A cena não é difícil de imaginar: em
Versalhes, c. 1670, por entre perucas brancas e apliques dourados, Claude
Jacquet, organista e proprietário de uma luteria, conduz uma menina pela mão
até ao cravo, miniatura de madeira exótica num mundo de mármore e porcelana.
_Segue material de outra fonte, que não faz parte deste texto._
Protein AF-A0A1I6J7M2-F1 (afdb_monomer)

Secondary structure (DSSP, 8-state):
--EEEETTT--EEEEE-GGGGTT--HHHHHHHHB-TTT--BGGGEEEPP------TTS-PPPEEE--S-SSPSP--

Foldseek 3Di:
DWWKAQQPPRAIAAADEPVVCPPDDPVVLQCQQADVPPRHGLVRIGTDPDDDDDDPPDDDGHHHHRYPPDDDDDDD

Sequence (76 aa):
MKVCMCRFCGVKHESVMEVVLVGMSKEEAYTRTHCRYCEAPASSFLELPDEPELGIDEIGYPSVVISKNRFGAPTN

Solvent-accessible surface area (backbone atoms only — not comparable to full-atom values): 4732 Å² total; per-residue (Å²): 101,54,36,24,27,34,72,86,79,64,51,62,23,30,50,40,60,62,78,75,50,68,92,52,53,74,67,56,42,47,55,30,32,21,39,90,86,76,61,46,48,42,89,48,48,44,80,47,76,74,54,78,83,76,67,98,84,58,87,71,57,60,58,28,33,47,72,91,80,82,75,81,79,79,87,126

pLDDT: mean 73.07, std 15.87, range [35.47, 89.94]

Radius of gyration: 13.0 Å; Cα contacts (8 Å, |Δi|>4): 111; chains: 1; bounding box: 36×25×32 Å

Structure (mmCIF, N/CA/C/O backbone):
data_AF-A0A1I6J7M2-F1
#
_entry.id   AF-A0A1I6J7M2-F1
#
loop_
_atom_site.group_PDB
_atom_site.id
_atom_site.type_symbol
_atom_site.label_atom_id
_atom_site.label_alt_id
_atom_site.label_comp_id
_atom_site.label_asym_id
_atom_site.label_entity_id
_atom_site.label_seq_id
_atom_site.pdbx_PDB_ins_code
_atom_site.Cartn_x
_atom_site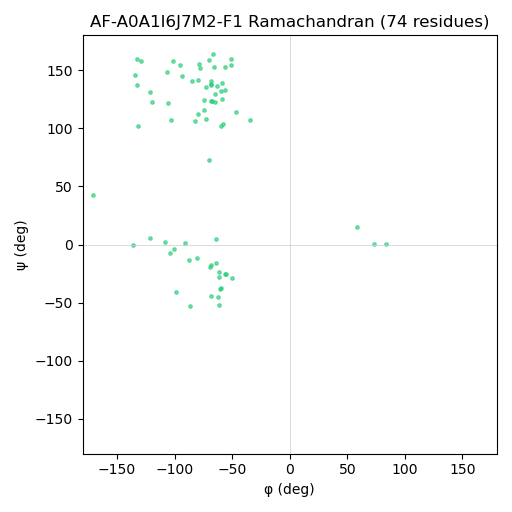.Cartn_y
_atom_site.Cartn_z
_a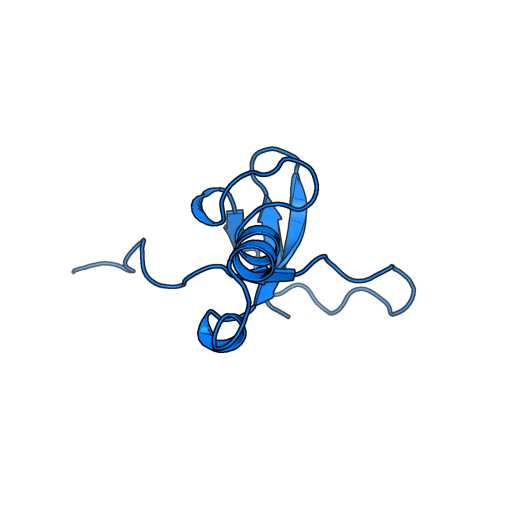tom_site.occupancy
_atom_site.B_iso_or_equiv
_atom_site.auth_seq_id
_atom_site.auth_comp_id
_atom_site.auth_asym_id
_atom_site.auth_atom_id
_atom_site.pdbx_PDB_model_num
ATOM 1 N N . MET A 1 1 ? -0.990 14.626 7.230 1.00 61.84 1 MET A N 1
ATOM 2 C CA . MET A 1 1 ? -0.450 13.731 6.176 1.00 61.84 1 MET A CA 1
ATOM 3 C C . MET A 1 1 ? -1.611 12.908 5.649 1.00 61.84 1 MET A C 1
ATOM 5 O O . MET A 1 1 ? -2.445 12.520 6.458 1.00 61.84 1 MET A O 1
ATOM 9 N N . LYS A 1 2 ? -1.686 12.622 4.342 1.00 74.50 2 LYS A N 1
ATOM 10 C CA . LYS A 1 2 ? -2.767 11.766 3.826 1.00 74.50 2 LYS A CA 1
ATOM 11 C C . LYS A 1 2 ? -2.481 10.318 4.200 1.00 74.50 2 LYS A C 1
ATOM 13 O O . LYS A 1 2 ? -1.495 9.752 3.738 1.00 74.50 2 LYS A O 1
ATOM 18 N N . VAL A 1 3 ? -3.332 9.730 5.030 1.00 81.38 3 VAL A N 1
ATOM 19 C CA . VAL A 1 3 ? -3.238 8.326 5.446 1.00 81.38 3 VAL A CA 1
ATOM 20 C C . VAL A 1 3 ? -4.335 7.536 4.745 1.00 81.38 3 VAL A C 1
ATOM 22 O O . VAL A 1 3 ? -5.418 8.040 4.450 1.00 81.38 3 VAL A O 1
ATOM 25 N N . CYS A 1 4 ? -4.055 6.278 4.457 1.00 84.00 4 CYS A N 1
ATOM 26 C CA . CYS A 1 4 ? -5.015 5.335 3.916 1.00 84.00 4 CYS A CA 1
ATOM 27 C C . CYS A 1 4 ? -4.942 4.018 4.683 1.00 84.00 4 CYS A C 1
ATOM 29 O O . CYS A 1 4 ? -3.950 3.720 5.341 1.00 84.00 4 CYS A O 1
ATOM 31 N N . MET A 1 5 ? -5.995 3.217 4.611 1.00 86.50 5 MET A N 1
ATOM 32 C CA . MET A 1 5 ? -6.075 1.925 5.283 1.00 86.50 5 MET A CA 1
ATOM 33 C C . MET A 1 5 ? -6.300 0.821 4.260 1.00 86.50 5 MET A C 1
ATOM 35 O O . MET A 1 5 ? -7.198 0.920 3.422 1.00 86.50 5 MET A O 1
ATOM 39 N N . CYS A 1 6 ? -5.514 -0.250 4.333 1.00 88.56 6 CYS A N 1
ATOM 40 C CA . CYS A 1 6 ? -5.757 -1.440 3.529 1.00 88.56 6 CYS A CA 1
ATOM 41 C C . CYS A 1 6 ? -7.053 -2.119 3.993 1.00 88.56 6 CYS A C 1
ATOM 43 O O . CYS A 1 6 ? -7.166 -2.506 5.155 1.00 88.56 6 CYS A O 1
ATOM 45 N N . ARG A 1 7 ? -8.024 -2.321 3.095 1.00 88.44 7 ARG A N 1
ATOM 46 C CA . ARG A 1 7 ? -9.304 -2.965 3.446 1.00 88.44 7 ARG A CA 1
ATOM 47 C C . ARG A 1 7 ? -9.177 -4.452 3.787 1.00 88.44 7 ARG A C 1
ATOM 49 O O . ARG A 1 7 ? -10.096 -5.001 4.380 1.00 88.44 7 ARG A O 1
ATOM 56 N N . PHE A 1 8 ? -8.072 -5.095 3.408 1.00 88.06 8 PHE A N 1
ATOM 57 C CA . PHE A 1 8 ? -7.8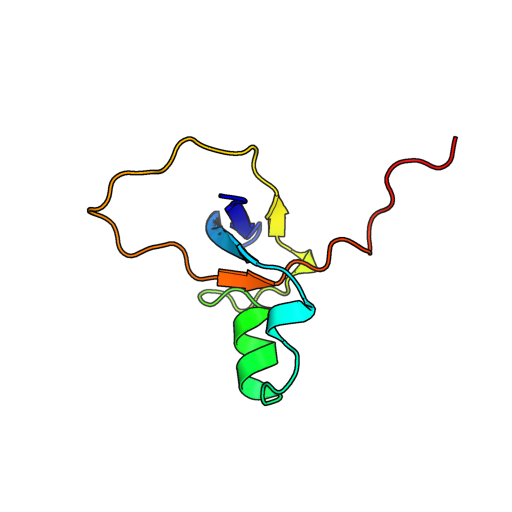50 -6.522 3.655 1.00 88.06 8 PHE A CA 1
ATOM 58 C C . PHE A 1 8 ? -7.228 -6.794 5.025 1.00 88.06 8 PHE A C 1
ATOM 60 O O . PHE A 1 8 ? -7.759 -7.596 5.784 1.00 88.06 8 PHE A O 1
ATOM 67 N N . CYS A 1 9 ? -6.113 -6.133 5.352 1.00 87.12 9 CYS A N 1
ATOM 68 C CA . CYS A 1 9 ? -5.394 -6.368 6.610 1.00 87.12 9 CYS A CA 1
ATOM 69 C C . CYS A 1 9 ? -5.609 -5.280 7.672 1.00 87.12 9 CYS A C 1
ATOM 71 O O . CYS A 1 9 ? -5.128 -5.432 8.790 1.00 87.12 9 CYS A O 1
ATOM 73 N N . GLY A 1 10 ? -6.277 -4.171 7.338 1.00 84.69 10 GLY A N 1
ATOM 74 C CA . GLY A 1 10 ? -6.534 -3.062 8.263 1.00 84.69 10 GLY A CA 1
ATOM 75 C C . GLY A 1 10 ? -5.316 -2.189 8.585 1.00 84.69 10 GLY A C 1
ATOM 76 O O . GLY A 1 10 ? -5.439 -1.229 9.340 1.00 84.69 10 GLY A O 1
ATOM 77 N N . VAL A 1 11 ? -4.141 -2.480 8.016 1.00 85.19 11 VAL A N 1
ATOM 78 C CA . VAL A 1 11 ? -2.925 -1.688 8.249 1.00 85.19 11 VAL A CA 1
ATOM 79 C C . VAL A 1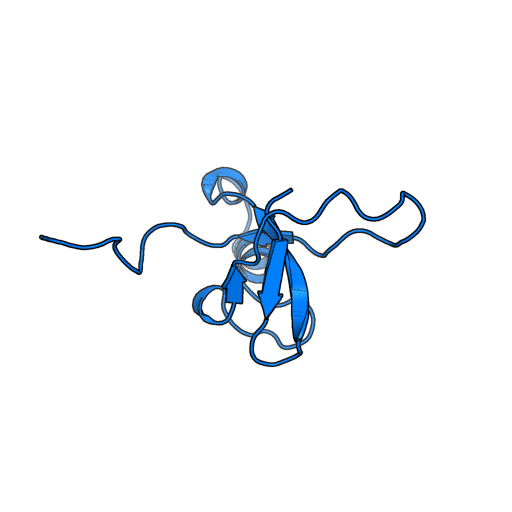 11 ? -3.070 -0.302 7.620 1.00 85.19 11 VAL A C 1
ATOM 81 O O . VAL A 1 11 ? -3.572 -0.166 6.499 1.00 85.19 11 VAL A O 1
ATOM 84 N N . LYS A 1 12 ? -2.616 0.725 8.347 1.00 85.56 12 LYS A N 1
ATOM 85 C CA . LYS A 1 12 ? -2.539 2.110 7.874 1.00 85.56 12 LYS A CA 1
ATOM 86 C C . LYS A 1 12 ? -1.241 2.349 7.097 1.00 85.56 12 LYS A C 1
ATOM 88 O O . LYS A 1 12 ? -0.180 1.850 7.464 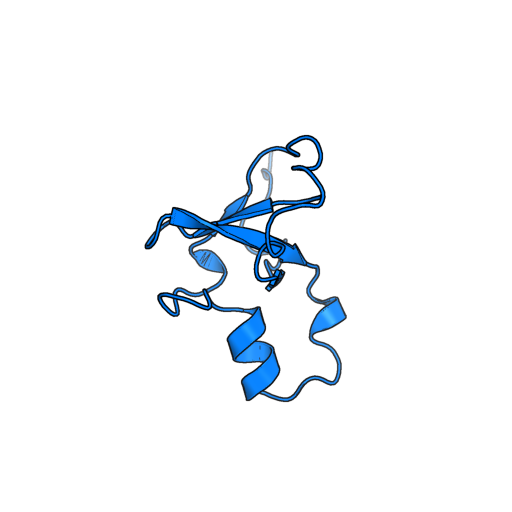1.00 85.56 12 LYS A O 1
ATOM 93 N N . HIS A 1 13 ? -1.341 3.118 6.024 1.00 83.94 13 HIS A N 1
ATOM 94 C CA . HIS A 1 13 ? -0.272 3.431 5.089 1.00 83.94 13 HIS A CA 1
ATOM 95 C C . HIS A 1 13 ? -0.270 4.927 4.777 1.00 83.94 13 HIS A C 1
ATOM 97 O O . HIS A 1 13 ? -1.329 5.552 4.682 1.00 83.94 13 HIS A O 1
ATOM 103 N N . GLU A 1 14 ? 0.911 5.500 4.566 1.00 82.81 14 GLU A N 1
ATOM 104 C CA . GLU A 1 14 ? 1.016 6.874 4.079 1.00 82.81 14 GLU A CA 1
ATOM 105 C C . GLU A 1 14 ? 0.660 6.906 2.589 1.00 82.81 14 GLU A C 1
ATOM 107 O O . GLU A 1 14 ? 1.256 6.189 1.787 1.00 82.81 14 GLU A O 1
ATOM 112 N N . SER A 1 15 ? -0.315 7.727 2.209 1.00 80.75 15 SER A N 1
ATOM 113 C CA . SER A 1 15 ? -0.700 7.907 0.814 1.00 80.75 15 SER A CA 1
ATOM 114 C C . SER A 1 15 ? 0.243 8.902 0.143 1.00 80.75 15 SER A C 1
ATOM 116 O O . SER A 1 15 ? 0.120 10.114 0.329 1.00 80.75 15 SER A O 1
ATOM 118 N N . VAL A 1 16 ? 1.130 8.396 -0.709 1.00 80.12 16 VAL A N 1
ATOM 119 C CA . VAL A 1 16 ? 2.060 9.207 -1.508 1.00 80.12 16 VAL A CA 1
ATOM 120 C C . VAL A 1 16 ? 1.578 9.349 -2.957 1.00 80.12 16 VAL A C 1
ATOM 122 O 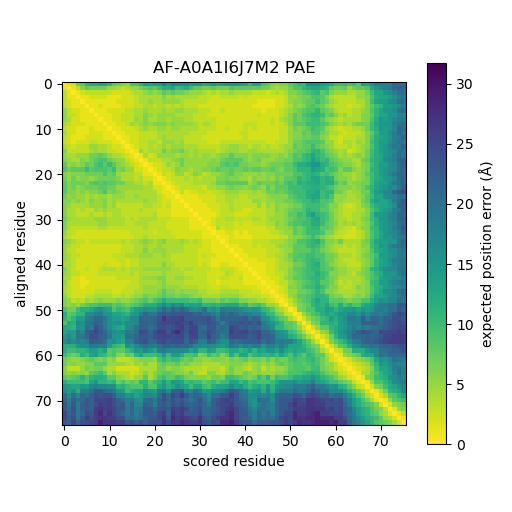O . VAL A 1 16 ? 0.764 8.566 -3.445 1.00 80.12 16 VAL A O 1
ATOM 125 N N . MET A 1 17 ? 2.049 10.382 -3.658 1.00 78.00 17 MET A N 1
ATOM 126 C CA . MET A 1 17 ? 1.648 10.655 -5.044 1.00 78.00 17 MET A CA 1
ATOM 127 C C . MET A 1 17 ? 2.360 9.756 -6.068 1.00 78.00 17 MET A C 1
ATOM 129 O O . MET A 1 17 ? 3.484 9.317 -5.851 1.00 78.00 17 MET A O 1
ATOM 133 N N . GLU A 1 18 ? 1.746 9.557 -7.239 1.00 76.38 18 GLU A N 1
ATOM 134 C CA . GLU A 1 18 ? 2.314 8.746 -8.336 1.00 76.38 18 GLU A CA 1
ATOM 135 C C . GLU A 1 18 ? 3.641 9.273 -8.887 1.00 76.38 18 GLU A C 1
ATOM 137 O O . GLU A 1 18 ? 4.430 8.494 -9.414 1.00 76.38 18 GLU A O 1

Ela começa a tocar e Luís XIV finge prestar atenção até ao momento em que
presta mesmo e em que o silêncio em seu redor se desfaz em sedas. Aos cinco
anos, Elisabeth-Claude Jacquet era um concentrado de delicadeza, engenho e
fantasia. Deliciado, o Rei Sol concede-lhe uma subvenção vitalícia e, acenando
com a cabeça a Madame de Montespan, assegura-lhe a educação. Há um relato de
julho de 1677, publicado no Mercure Gallant, em que se conta que ela lia “a
música mais difícil à primeira vista”, que, ao cravo, se acompanhava “a si
mesma e a outros tocando de um modo inimitável”, que compunha “peças originais”
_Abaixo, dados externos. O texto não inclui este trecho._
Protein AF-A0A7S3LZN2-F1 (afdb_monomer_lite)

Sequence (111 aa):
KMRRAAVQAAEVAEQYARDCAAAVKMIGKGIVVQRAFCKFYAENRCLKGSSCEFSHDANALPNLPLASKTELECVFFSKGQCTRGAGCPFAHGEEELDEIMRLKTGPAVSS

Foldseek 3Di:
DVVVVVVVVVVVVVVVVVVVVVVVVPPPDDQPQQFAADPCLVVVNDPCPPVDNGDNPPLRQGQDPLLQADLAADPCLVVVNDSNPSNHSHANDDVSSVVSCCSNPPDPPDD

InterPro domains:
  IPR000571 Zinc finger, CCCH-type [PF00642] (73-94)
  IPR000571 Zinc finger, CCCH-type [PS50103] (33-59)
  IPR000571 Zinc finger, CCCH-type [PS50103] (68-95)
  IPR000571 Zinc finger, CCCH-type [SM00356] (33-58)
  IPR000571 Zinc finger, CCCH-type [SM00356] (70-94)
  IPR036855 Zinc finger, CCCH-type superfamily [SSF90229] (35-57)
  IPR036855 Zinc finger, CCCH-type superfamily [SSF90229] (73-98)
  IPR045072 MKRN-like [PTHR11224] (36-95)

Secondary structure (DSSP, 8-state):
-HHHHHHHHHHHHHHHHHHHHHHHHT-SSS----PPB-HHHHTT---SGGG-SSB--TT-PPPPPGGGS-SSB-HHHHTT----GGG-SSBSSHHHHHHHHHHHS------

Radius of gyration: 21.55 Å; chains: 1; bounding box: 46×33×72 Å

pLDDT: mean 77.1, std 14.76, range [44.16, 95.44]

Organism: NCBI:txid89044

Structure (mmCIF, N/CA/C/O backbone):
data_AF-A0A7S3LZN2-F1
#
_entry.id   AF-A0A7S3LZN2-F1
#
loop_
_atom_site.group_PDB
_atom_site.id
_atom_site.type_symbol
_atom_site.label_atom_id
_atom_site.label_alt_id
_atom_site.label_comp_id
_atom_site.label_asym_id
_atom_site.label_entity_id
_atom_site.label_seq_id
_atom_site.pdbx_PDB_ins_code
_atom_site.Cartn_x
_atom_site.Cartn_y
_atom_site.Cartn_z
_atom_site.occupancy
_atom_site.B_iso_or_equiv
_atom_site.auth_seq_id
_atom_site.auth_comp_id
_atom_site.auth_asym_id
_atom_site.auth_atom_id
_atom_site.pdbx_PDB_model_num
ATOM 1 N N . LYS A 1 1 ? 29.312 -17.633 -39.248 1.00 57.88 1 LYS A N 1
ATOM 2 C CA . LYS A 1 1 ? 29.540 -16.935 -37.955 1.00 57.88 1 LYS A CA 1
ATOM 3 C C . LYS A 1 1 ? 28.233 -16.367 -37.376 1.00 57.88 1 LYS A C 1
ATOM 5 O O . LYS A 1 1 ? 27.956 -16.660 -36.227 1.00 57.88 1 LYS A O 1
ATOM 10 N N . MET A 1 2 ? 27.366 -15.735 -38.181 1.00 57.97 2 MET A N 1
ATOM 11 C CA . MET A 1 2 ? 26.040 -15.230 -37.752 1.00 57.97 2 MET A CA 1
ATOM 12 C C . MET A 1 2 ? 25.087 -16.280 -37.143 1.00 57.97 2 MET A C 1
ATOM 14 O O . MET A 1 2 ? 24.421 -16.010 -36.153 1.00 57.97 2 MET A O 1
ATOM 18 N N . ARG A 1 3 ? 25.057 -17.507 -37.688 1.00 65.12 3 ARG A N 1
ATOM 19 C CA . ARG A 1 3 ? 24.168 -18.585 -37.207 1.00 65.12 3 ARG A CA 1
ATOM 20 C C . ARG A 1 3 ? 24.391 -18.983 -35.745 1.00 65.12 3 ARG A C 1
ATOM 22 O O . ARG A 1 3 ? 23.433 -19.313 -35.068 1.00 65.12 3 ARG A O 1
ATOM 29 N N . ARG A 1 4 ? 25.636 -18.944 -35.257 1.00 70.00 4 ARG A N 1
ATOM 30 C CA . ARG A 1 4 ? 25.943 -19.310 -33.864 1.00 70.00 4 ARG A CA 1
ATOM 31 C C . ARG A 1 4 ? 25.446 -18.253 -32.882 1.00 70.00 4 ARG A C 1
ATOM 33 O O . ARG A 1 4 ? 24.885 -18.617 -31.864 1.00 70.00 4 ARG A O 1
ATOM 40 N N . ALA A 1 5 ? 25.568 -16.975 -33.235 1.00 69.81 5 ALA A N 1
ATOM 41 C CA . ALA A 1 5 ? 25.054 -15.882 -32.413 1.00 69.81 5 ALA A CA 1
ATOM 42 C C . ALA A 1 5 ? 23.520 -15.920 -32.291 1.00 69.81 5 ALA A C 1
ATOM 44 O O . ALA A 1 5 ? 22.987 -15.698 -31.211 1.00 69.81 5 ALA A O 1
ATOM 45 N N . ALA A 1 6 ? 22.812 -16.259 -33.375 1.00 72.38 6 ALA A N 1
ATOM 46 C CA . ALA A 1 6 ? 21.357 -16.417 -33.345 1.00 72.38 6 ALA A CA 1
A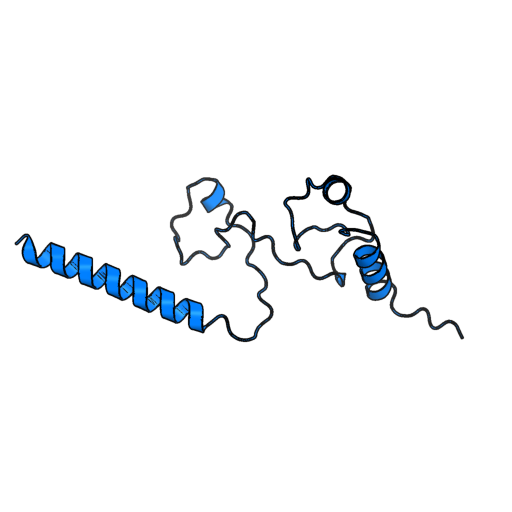TOM 47 C C . ALA A 1 6 ? 20.910 -17.605 -32.473 1.00 72.38 6 ALA A C 1
ATOM 49 O O . ALA A 1 6 ? 19.937 -17.487 -31.735 1.00 72.38 6 ALA A O 1
ATOM 50 N N . VAL A 1 7 ? 21.643 -18.723 -32.524 1.00 75.19 7 VAL A N 1
ATOM 51 C CA . VAL A 1 7 ? 21.386 -19.894 -31.669 1.00 75.19 7 VAL A CA 1
ATOM 52 C C . VAL A 1 7 ? 21.633 -19.550 -30.198 1.00 75.19 7 VAL A C 1
ATOM 54 O O . VAL A 1 7 ? 20.747 -19.761 -29.383 1.00 75.19 7 VAL A O 1
ATOM 57 N N . GLN A 1 8 ? 22.746 -18.883 -29.881 1.00 76.38 8 GLN A N 1
ATOM 58 C CA . GLN A 1 8 ? 23.037 -18.436 -28.513 1.00 76.38 8 GLN A CA 1
ATOM 59 C C . GLN A 1 8 ? 21.977 -17.471 -27.967 1.00 76.38 8 GLN A C 1
ATOM 61 O O . GLN A 1 8 ? 21.611 -17.552 -26.800 1.00 76.38 8 GLN A O 1
ATOM 66 N N . ALA A 1 9 ? 21.461 -16.564 -28.800 1.00 73.44 9 ALA A N 1
ATOM 67 C CA . ALA A 1 9 ? 20.393 -15.655 -28.395 1.00 73.44 9 ALA A CA 1
ATOM 68 C C . ALA A 1 9 ? 19.078 -16.398 -28.094 1.00 73.44 9 ALA A C 1
ATOM 70 O O . ALA A 1 9 ? 18.396 -16.059 -27.128 1.00 73.44 9 ALA A O 1
ATOM 71 N N . ALA A 1 10 ? 18.743 -17.423 -28.885 1.00 76.12 10 ALA A N 1
ATOM 72 C CA . ALA A 1 10 ? 17.581 -18.273 -28.633 1.00 76.12 10 ALA A CA 1
ATOM 73 C C . ALA A 1 10 ? 17.746 -19.078 -27.333 1.00 76.12 10 ALA A C 1
ATOM 75 O O . ALA A 1 10 ? 16.859 -19.044 -26.486 1.00 76.12 10 ALA A O 1
ATOM 76 N N . GLU A 1 11 ? 18.915 -19.687 -27.115 1.00 80.31 11 GLU A N 1
ATOM 77 C CA . GLU A 1 11 ? 19.215 -20.459 -25.902 1.00 80.31 11 GLU A CA 1
ATOM 78 C C . GLU A 1 11 ? 19.115 -19.600 -24.628 1.00 80.31 11 GLU A C 1
ATOM 80 O O . GLU A 1 11 ? 18.589 -20.050 -23.608 1.00 80.31 11 GLU A O 1
ATOM 85 N N . VAL A 1 12 ? 19.569 -18.341 -24.688 1.00 77.00 12 VAL A N 1
ATOM 86 C CA . VAL A 1 12 ? 19.444 -17.372 -23.586 1.00 77.00 12 VAL A CA 1
ATOM 87 C C . VAL A 1 12 ? 17.981 -17.009 -23.323 1.00 77.00 12 VAL A C 1
ATOM 89 O O . VAL A 1 12 ? 17.566 -16.956 -22.165 1.00 77.00 12 VAL A O 1
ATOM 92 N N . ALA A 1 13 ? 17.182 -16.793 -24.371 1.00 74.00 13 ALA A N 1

e que as interpretava em “qualquer tom que se lhe pedisse”. De modo atípico,
até, e tudo isto se conta em “Five Lives in Music”, de Cecelia Hopkins Porter, Elisabeth
manteve uma carreira de instrumentista, compositora e tutora mesmo após o seu
casamento com Marin de La Guerre, em 1684. Para a posteridade fica a fama – e a
descrição das suas “improvisações de meia hora” em concorridos ‘salões
musicais’ – e parte de uma obra que representa um momento perfeitamente
pivotante na produção musical do seu tempo: o da réunion des gouts entre os estilos francês e italiano, em que se
distinguiu e de que são exemplo precoce as suas preclaras sonatas e suítes para
violino e cravo. Nasceu há 350 anos e consigo ainda se aprende.